You guys probably have already heard this post before but I am gonna post it anyway. I don't know how to add a poll so if you could just vote in your post that would be good







. I finally found somone in Canada who can supply me with either of these fish (Necroxeon at www.piranhahouse.com). I will be getting a juveniell whichever fish I decide to go with and housing it in my 30gal. for the first year or so. I love the look of both fish, the red eyes and black coloration of the rhom and expecially the copper coloured branditii pic I have seen in the photo section is a wicked example of the species, but I also like the fact that the branditii dosen't grow as large and could probably do well in a 55gal. for life. However there is not as much info out there about the branditii as there is the rhom so I don't know as much about it as I do the rhom. Let me know what you guys think, how these fish compare to each other and why you would pick your choise fish. Thanks alot guys, I have had my tank set up for 3 months now waiting for the right piranha and I am very excited that I will have one in the next few weeks. I will be sure to post some pics when I get it.


----------



## MR.FREEZ (Jan 26, 2004)

branditii









i would do the branditii just cause so many have a rhom


----------



## Joga Bonito (Oct 30, 2004)

branditii


----------



## Mack (Oct 31, 2004)

I think you should go with the fish you like, rather than basing your choice on how common they are.


----------



## benJii (Feb 17, 2005)

MR.FREEZ said:


> branditii
> 
> 
> 
> ...





Mack said:


> I think you should go with the fish you like, rather than basing your choice on how common they are.
> [snapback]1031456[/snapback]​


ive mentioned this latley, i love having things that other ppl dont have.EVERYBODY has eather reds or a rhom.apartently though, alot of ppl think like you Mack, cuz everyone doez have rhoms

EDIT: i forgot to say, go wit the Brantii


----------



## Mack (Oct 31, 2004)

*shrug* Everybody may have reds/terns, but it doesn't make them any less better or less enjoyable to own.


----------



## benJii (Feb 17, 2005)

Mack said:


> *shrug* Everybody may have reds/terns, but it doesn't make them any less better or less enjoyable to own.
> [snapback]1031511[/snapback]​










yeah i guess, but like i said, who wants to be like everyone else???


----------



## waspride (Jun 13, 2004)

Im going to go ahead and say rhom.


----------



## kove32 (Oct 26, 2004)

Tibs said:


> Mack said:
> 
> 
> > *shrug* Everybody may have reds/terns, but it doesn't make them any less better or less enjoyable to own.
> ...


After the 1000000000000000s of times you have said this, I'm going to make a jump in the dark and guess Frankinstien... o no wait.. you.


----------



## benJii (Feb 17, 2005)

kove32 said:


> Tibs said:
> 
> 
> > Mack said:
> ...


yeah i have mentioned that alot lately, but that juss my opion


----------



## CTREDBELLY (Apr 8, 2005)

i myself was on your shoes last week i couldn't decide between a rohm or a brandti. i LOVE the colors of a rohm so mean and demonic looking, but also like how bradtis are more rare and they have a nice golden color to it as well, after 3 sleepness nights of fighting with myself my fiance and co-workers i went to pedros (aquascape) and said ahhhh FCUK IT give me a rohm and a brandti, and when u get a black mask Elong give me a call.

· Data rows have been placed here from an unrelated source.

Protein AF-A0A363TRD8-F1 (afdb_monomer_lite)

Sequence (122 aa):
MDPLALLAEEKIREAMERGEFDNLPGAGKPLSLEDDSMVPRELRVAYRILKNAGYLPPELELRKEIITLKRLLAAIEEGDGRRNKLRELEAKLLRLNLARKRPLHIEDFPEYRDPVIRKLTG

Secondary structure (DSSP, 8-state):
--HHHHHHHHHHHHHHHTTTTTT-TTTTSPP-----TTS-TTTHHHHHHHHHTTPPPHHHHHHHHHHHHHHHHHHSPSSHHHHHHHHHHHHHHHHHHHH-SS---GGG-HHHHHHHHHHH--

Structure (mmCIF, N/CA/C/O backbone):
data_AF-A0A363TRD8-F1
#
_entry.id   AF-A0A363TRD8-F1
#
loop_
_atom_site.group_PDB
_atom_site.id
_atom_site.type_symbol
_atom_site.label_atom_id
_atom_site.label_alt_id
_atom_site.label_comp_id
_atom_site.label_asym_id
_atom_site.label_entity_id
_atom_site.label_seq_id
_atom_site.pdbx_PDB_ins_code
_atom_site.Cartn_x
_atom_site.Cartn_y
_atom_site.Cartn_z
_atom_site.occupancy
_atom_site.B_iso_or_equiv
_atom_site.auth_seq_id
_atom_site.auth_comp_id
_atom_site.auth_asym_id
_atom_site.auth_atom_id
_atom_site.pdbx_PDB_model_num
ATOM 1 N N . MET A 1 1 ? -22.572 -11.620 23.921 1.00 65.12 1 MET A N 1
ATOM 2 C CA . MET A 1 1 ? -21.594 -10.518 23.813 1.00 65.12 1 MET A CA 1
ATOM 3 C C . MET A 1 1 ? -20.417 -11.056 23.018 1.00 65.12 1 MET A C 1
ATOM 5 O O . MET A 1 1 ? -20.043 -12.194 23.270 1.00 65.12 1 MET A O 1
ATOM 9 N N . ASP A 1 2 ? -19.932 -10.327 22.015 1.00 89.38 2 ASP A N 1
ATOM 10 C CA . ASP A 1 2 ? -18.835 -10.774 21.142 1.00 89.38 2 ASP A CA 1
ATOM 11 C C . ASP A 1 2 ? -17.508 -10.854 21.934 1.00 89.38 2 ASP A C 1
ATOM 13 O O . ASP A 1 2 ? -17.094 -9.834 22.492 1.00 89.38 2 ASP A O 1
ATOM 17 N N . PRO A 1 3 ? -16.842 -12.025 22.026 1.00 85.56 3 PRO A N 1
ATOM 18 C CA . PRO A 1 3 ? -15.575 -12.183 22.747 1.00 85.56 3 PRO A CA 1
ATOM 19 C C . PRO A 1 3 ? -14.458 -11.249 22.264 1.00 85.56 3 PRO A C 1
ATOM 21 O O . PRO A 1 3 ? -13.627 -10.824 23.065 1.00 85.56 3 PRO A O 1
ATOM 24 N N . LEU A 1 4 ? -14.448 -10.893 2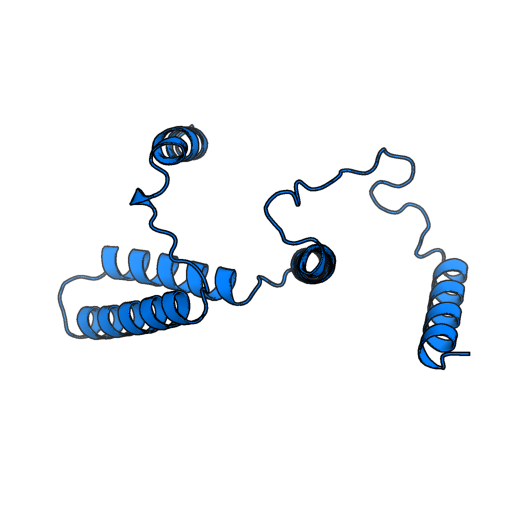0.974 1.00 89.31 4 LEU A N 1
ATOM 25 C CA . LEU A 1 4 ? -13.457 -9.966 20.420 1.00 89.31 4 LEU A CA 1
ATOM 26 C C . LEU A 1 4 ? -13.661 -8.541 20.938 1.00 89.31 4 LEU A C 1
ATOM 28 O O . LEU A 1 4 ? -12.688 -7.835 21.198 1.00 89.31 4 LEU A O 1
ATOM 32 N N . ALA A 1 5 ? -14.915 -8.133 21.139 1.00 90.94 5 ALA A N 1
ATOM 33 C CA . ALA A 1 5 ? -15.237 -6.821 21.683 1.00 90.94 5 ALA A CA 1
ATOM 34 C C . ALA A 1 5 ? -14.784 -6.682 23.146 1.00 90.94 5 ALA A C 1
ATOM 36 O O . ALA A 1 5 ? -14.275 -5.634 23.526 1.00 90.94 5 ALA A O 1
ATOM 37 N N . LEU A 1 6 ? -14.913 -7.745 23.950 1.00 93.62 6 LEU A N 1
ATOM 38 C CA . LEU A 1 6 ? -14.449 -7.759 25.344 1.00 93.62 6 LEU A CA 1
ATOM 39 C C . LEU A 1 6 ? -12.928 -7.588 25.443 1.00 93.62 6 LEU A C 1
ATOM 41 O O . LEU A 1 6 ? -12.456 -6.769 26.228 1.00 93.62 6 LEU A O 1
ATOM 45 N N . LEU A 1 7 ? -12.175 -8.310 24.609 1.00 94.50 7 LEU A N 1
ATOM 46 C CA . LEU A 1 7 ? -10.717 -8.186 24.552 1.00 94.50 7 LEU A CA 1
ATOM 47 C C . LEU A 1 7 ? -10.280 -6.789 24.084 1.00 94.50 7 LEU A C 1
ATOM 49 O O . LEU A 1 7 ? -9.324 -6.225 24.617 1.00 94.50 7 LEU A O 1
ATOM 53 N N . ALA A 1 8 ? -10.974 -6.223 23.092 1.00 91.94 8 ALA A N 1
ATOM 54 C CA . ALA A 1 8 ? -10.702 -4.871 22.615 1.00 91.94 8 ALA A CA 1
ATOM 55 C C . ALA A 1 8 ? -10.943 -3.822 23.714 1.00 91.94 8 ALA A C 1
ATOM 57 O O . ALA A 1 8 ? -10.094 -2.958 23.922 1.00 91.94 8 ALA A O 1
ATOM 58 N N . GLU A 1 9 ? -12.053 -3.927 24.446 1.00 93.75 9 GLU A N 1
ATOM 59 C CA . GLU A 1 9 ? -12.403 -3.021 25.546 1.00 93.75 9 GLU A CA 1
ATOM 60 C C . GLU A 1 9 ? -11.361 -3.056 26.673 1.00 93.75 9 GLU A C 1
ATOM 62 O O . GLU A 1 9 ? -10.934 -2.016 27.175 1.00 93.75 9 GLU A O 1
ATOM 67 N N . GLU A 1 10 ? -10.905 -4.254 27.047 1.00 95.19 10 GLU A N 1
ATOM 68 C CA . GLU A 1 10 ? -9.861 -4.428 28.059 1.00 95.19 10 GLU A CA 1
ATOM 69 C C . GLU A 1 10 ? -8.543 -3.770 27.624 1.00 95.19 10 GLU A C 1
ATOM 71 O O . GLU A 1 10 ? -7.950 -3.007 28.386 1.00 95.19 10 GLU A O 1
ATOM 76 N N . LYS A 1 11 ? -8.132 -3.961 26.363 1.00 94.19 11 LYS A N 1
ATOM 77 C CA . LYS A 1 11 ? -6.923 -3.329 25.807 1.00 94.19 11 LYS A CA 1
ATOM 78 C C . LYS A 1 11 ? -7.015 -1.806 25.749 1.00 94.19 11 LYS A C 1
ATOM 80 O O . LYS A 1 11 ? -6.021 -1.134 26.025 1.00 94.19 11 LYS A O 1
ATOM 85 N N . ILE A 1 12 ? -8.184 -1.263 25.406 1.00 92.88 12 ILE A N 1
ATOM 86 C CA . ILE A 1 12 ? -8.417 0.186 25.392 1.00 92.88 12 ILE A CA 1
ATOM 87 C C . ILE A 1 12 ? -8.280 0.748 26.808 1.00 92.88 12 ILE A C 1
ATOM 89 O O . ILE A 1 12 ? -7.564 1.731 26.997 1.00 92.88 12 ILE A O 1
ATOM 93 N N . ARG A 1 13 ? -8.893 0.100 27.808 1.00 95.00 13 ARG A N 1
ATOM 94 C CA . ARG A 1 13 ? -8.807 0.529 29.211 1.00 95.00 13 ARG A CA 1
ATOM 95 C C . ARG A 1 13 ? -7.369 0.530 29.723 1.00 95.00 13 ARG A C 1
ATOM 97 O O . ARG A 1 13 ? -6.927 1.534 30.270 1.00 95.00 13 ARG A O 1
ATOM 104 N N . GLU A 1 14 ? -6.627 -0.547 29.481 1.00 95.94 14 GLU A N 1
ATOM 105 C CA . GLU A 1 14 ? -5.212 -0.633 29.856 1.00 95.94 14 GLU A CA 1
ATOM 106 C C . GLU A 1 14 ? -4.372 0.501 29.229 1.00 95.94 14 GLU A C 1
ATOM 108 O O . GLU A 1 14 ? -3.506 1.074 29.886 1.00 95.94 14 GLU A O 1
ATOM 113 N N . ALA A 1 15 ? -4.608 0.837 27.956 1.00 91.75 15 ALA A N 1
ATOM 114 C CA . ALA A 1 15 ? -3.896 1.920 27.272 1.00 91.75 15 ALA A CA 1
ATOM 115 C C . ALA A 1 15 ? -4.278 3.312 27.814 1.00 91.75 15 ALA A C 1
ATOM 117 O O . ALA A 1 15 ? -3.417 4.187 27.920 1.00 91.75 15 ALA A O 1
ATOM 118 N N . MET A 1 16 ? -5.541 3.508 28.214 1.00 90.75 16 MET A N 1
ATOM 119 C CA . MET A 1 16 ? -5.987 4.721 28.910 1.00 90.75 16 MET A CA 1
ATOM 120 C C . MET A 1 16 ? -5.311 4.877 30.272 1.00 90.75 16 MET A C 1
ATOM 122 O O . MET A 1 16 ? -4.820 5.958 30.577 1.00 90.75 16 MET A O 1
ATOM 126 N N . GLU A 1 17 ? -5.231 3.809 31.068 1.00 94.12 17 GLU A N 1
ATOM 127 C CA . GLU A 1 17 ? -4.559 3.828 32.377 1.00 94.12 17 GLU A CA 1
ATOM 128 C C . GLU A 1 17 ? -3.059 4.135 32.263 1.00 94.12 17 GLU A C 1
ATOM 130 O O . GLU A 1 17 ? -2.488 4.779 33.142 1.00 94.12 17 GLU A O 1
ATOM 135 N N . ARG A 1 18 ? -2.421 3.722 31.161 1.00 94.50 18 ARG A N 1
ATOM 136 C CA . ARG A 1 18 ? -1.019 4.048 30.848 1.00 94.50 18 ARG A CA 1
ATOM 137 C C . ARG A 1 18 ? -0.812 5.464 30.295 1.00 94.50 18 ARG A C 1
ATOM 139 O O . ARG A 1 18 ? 0.333 5.836 30.046 1.00 94.50 18 ARG A O 1
ATOM 146 N N . GLY A 1 19 ? -1.878 6.240 30.090 1.00 91.19 19 GLY A N 1
ATOM 147 C CA . GLY A 1 19 ? -1.799 7.586 29.518 1.00 91.19 19 GLY A CA 1
ATOM 148 C C . GLY A 1 19 ? -1.393 7.606 28.041 1.00 91.19 19 GLY A C 1
ATOM 149 O O . GLY A 1 19 ? -0.947 8.632 27.540 1.00 91.19 19 GLY A O 1
ATOM 150 N N . GLU A 1 20 ? -1.540 6.497 27.301 1.00 90.31 20 GLU A N 1
ATOM 151 C CA . GLU A 1 20 ? -1.149 6.435 25.879 1.00 90.31 20 GLU A CA 1
ATOM 152 C C . GLU A 1 20 ? -1.989 7.362 24.983 1.00 90.31 20 GLU A C 1
ATOM 154 O O . GLU A 1 20 ? -1.582 7.697 23.870 1.00 90.31 20 GLU A O 1
ATOM 159 N N . PHE A 1 21 ? -3.156 7.796 25.467 1.00 86.25 21 PHE A N 1
ATOM 160 C CA . PHE A 1 21 ? -4.020 8.762 24.787 1.00 86.25 21 PHE A CA 1
ATOM 161 C C . PHE A 1 21 ? -3.756 10.218 25.206 1.00 86.25 21 PHE A C 1
ATOM 163 O O . PHE A 1 21 ? -4.352 11.135 24.630 1.00 86.25 21 PHE A O 1
ATOM 170 N N . ASP A 1 22 ? -2.861 10.454 26.167 1.00 88.88 22 ASP A N 1
ATOM 171 C CA . ASP A 1 22 ? -2.521 11.799 26.619 1.00 88.88 22 ASP A CA 1
ATOM 172 C C . ASP A 1 22 ? -1.600 12.490 25.606 1.00 88.88 22 ASP A C 1
ATOM 174 O O . ASP A 1 22 ? -0.655 11.906 25.078 1.00 88.88 22 ASP A O 1
ATOM 178 N N . ASN A 1 23 ? -1.858 13.773 25.333 1.00 84.25 23 ASN A N 1
ATOM 179 C CA . ASN A 1 23 ? -1.048 14.612 24.436 1.00 84.25 23 ASN A CA 1
ATOM 180 C C . ASN A 1 23 ? -0.852 14.057 23.012 1.00 84.25 23 ASN A C 1
ATOM 182 O O . ASN A 1 23 ? 0.157 14.352 22.364 1.00 84.25 23 ASN A O 1
ATOM 186 N N . LEU A 1 24 ? -1.823 13.296 22.492 1.00 85.88 24 LEU A N 1
ATOM 187 C CA . LEU A 1 24 ? -1.759 12.809 21.117 1.00 85.88 24 LEU A CA 1
ATOM 188 C C . LEU A 1 24 ? -1.564 13.962 20.116 1.00 85.88 24 LEU A C 1
ATOM 190 O O . LEU A 1 24 ? -2.163 15.037 20.262 1.00 85.88 24 LEU A O 1
ATOM 194 N N . PRO A 1 25 ? -0.767 13.751 19.056 1.00 80.50 25 PRO A N 1
ATOM 195 C CA . PRO A 1 25 ? -0.603 14.743 18.008 1.00 80.50 25 PRO A CA 1
ATOM 196 C C . PRO A 1 25 ? -1.963 15.054 17.370 1.00 80.50 25 PRO A C 1
ATOM 198 O O . PRO A 1 25 ? -2.584 14.204 16.740 1.00 80.50 25 PRO A O 1
ATOM 201 N N . GLY A 1 26 ? -2.429 16.293 17.546 1.00 80.56 26 GLY A N 1
ATOM 202 C CA . GLY A 1 26 ? -3.743 16.732 17.064 1.00 80.56 26 GLY A CA 1
ATOM 203 C C . GLY A 1 26 ? -4.859 16.728 18.115 1.00 80.56 26 GLY A C 1
ATOM 204 O O . GLY A 1 26 ? -5.970 17.137 17.786 1.00 80.56 26 GLY A O 1
ATOM 205 N N . ALA A 1 27 ? -4.583 16.348 19.368 1.00 85.00 27 ALA A N 1
ATOM 206 C CA . ALA A 1 27 ? -5.550 16.433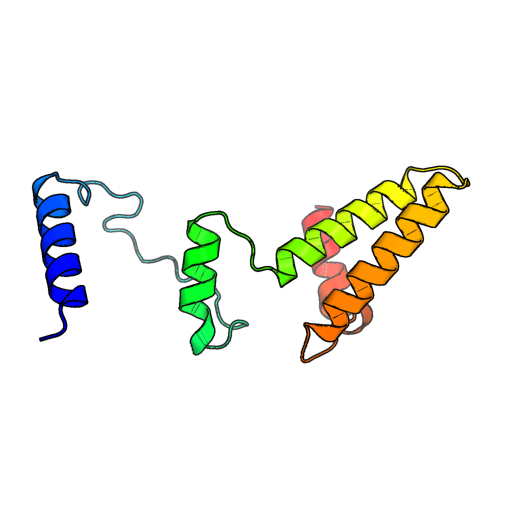 20.461 1.00 85.00 27 ALA A CA 1
ATOM 207 C C . ALA A 1 27 ? -6.099 17.865 20.616 1.00 85.00 27 ALA A C 1
ATOM 209 O O . ALA A 1 27 ? -5.349 18.843 20.610 1.00 85.00 27 ALA A O 1
ATOM 210 N N . GLY A 1 28 ? -7.427 17.989 20.701 1.00 85.19 28 GLY A N 1
ATOM 211 C CA . GLY A 1 28 ? -8.131 19.273 20.807 1.00 85.19 28 GLY A CA 1
ATOM 212 C C . GLY A 1 28 ? -8.156 20.121 19.527 1.00 85.19 28 GLY A C 1
ATOM 213 O O . GLY A 1 28 ? -8.756 21.194 19.528 1.00 85.19 28 GLY A O 1
ATOM 214 N N . LYS A 1 29 ? -7.536 19.666 18.430 1.00 86.19 29 LYS A N 1
ATOM 215 C CA . LYS A 1 29 ? -7.579 20.353 17.131 1.00 86.19 29 LYS A CA 1
ATOM 216 C C . LYS A 1 29 ? -8.731 19.808 16.275 1.00 86.19 29 LYS A C 1
ATOM 218 O O . LYS A 1 29 ? -9.111 18.648 16.437 1.00 86.19 29 LYS A O 1
ATOM 223 N N . PRO A 1 30 ? -9.285 20.609 15.346 1.00 86.81 30 PRO A N 1
ATOM 224 C CA . PRO A 1 30 ? -10.262 20.115 14.382 1.00 86.81 30 PRO A CA 1
ATOM 225 C C . PRO A 1 30 ? -9.725 18.904 13.613 1.00 86.81 30 PRO A C 1
ATOM 227 O O . PRO A 1 30 ? -8.563 18.888 13.199 1.00 86.81 30 PRO A O 1
ATOM 230 N N . LEU A 1 31 ? -10.581 17.901 13.406 1.00 79.50 31 LEU A N 1
ATOM 231 C CA . LEU A 1 31 ? -10.232 16.724 12.616 1.00 79.50 31 LEU A CA 1
ATOM 232 C C . LEU A 1 31 ? -9.896 17.143 11.180 1.00 79.50 31 LEU A C 1
ATOM 234 O O . LEU A 1 31 ? -10.698 17.794 10.509 1.00 79.50 31 LEU A O 1
ATOM 238 N N . SER A 1 32 ? -8.726 16.730 10.693 1.00 77.00 32 SER A N 1
ATOM 239 C CA . SER A 1 32 ? -8.407 16.818 9.271 1.00 77.00 32 SER A CA 1
ATOM 240 C C . SER A 1 32 ? -9.115 15.672 8.557 1.00 77.00 32 SER A C 1
ATOM 242 O O . SER A 1 32 ? -8.731 14.510 8.686 1.00 77.00 32 SER A O 1
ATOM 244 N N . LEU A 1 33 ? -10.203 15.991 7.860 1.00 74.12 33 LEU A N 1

i think i made the right choice

call pedro he has brandtis at 3" for $35 maybe u cna get both if funding and equipment allow

good luck, but as others said go with what you will be happy with and not others

Rohm 7.5"
View attachment 61959


brandti 4.5"
View attachment 61960


----------



## benJii (Feb 17, 2005)

CTREDBELLY said:


> i myself was on your shoes last week i couldn't decide between a rohm or a brandti. i LOVE the colors of a rohm so mean and demonic looking, but also like how bradtis are more rare and they have a nice golden color to it as well, after 3 sleepness nights of fighting with myself my fiance and co-workers i went to pedros (aquascape) and said ahhhh FCUK IT give me a rohm and a brandti, and when u get a black mask Elong give me a call.
> 
> i think i made the right choice
> 
> ...










thats the best way to find out what you want


----------



## WildRed (May 19, 2005)

I'd go with the Brandti, but if you can afford to buy both that's what I would do, lucky you CTRED


----------



## dptrackstardp (Dec 28, 2004)

yea i got both too


----------



## Red Eyes (Nov 25, 2003)

CTREDBELLY said:


> i myself was on your shoes last week i couldn't decide between a rohm or a brandti. i LOVE the colors of a rohm so mean and demonic looking, but also like how bradtis are more rare and they have a nice golden color to it as well, after 3 sleepness nights of fighting with myself my fiance and co-workers i went to pedros (aquascape) and said ahhhh FCUK IT give me a rohm and a brandti, and when u get a black mask Elong give me a call.
> 
> i think i made the right choice
> 
> ...


He lives in Canada so by the time he gets that 3" Brantii at $35 USD ... it will be 
an additional $55 USD Fish and Wildlife Fee, $25 Airline paperwork fee and $ xx shipping fee PLUS the current exchange rate difference! That $35 USD Brantii now turns out to be $$$ by time it gets into his tank.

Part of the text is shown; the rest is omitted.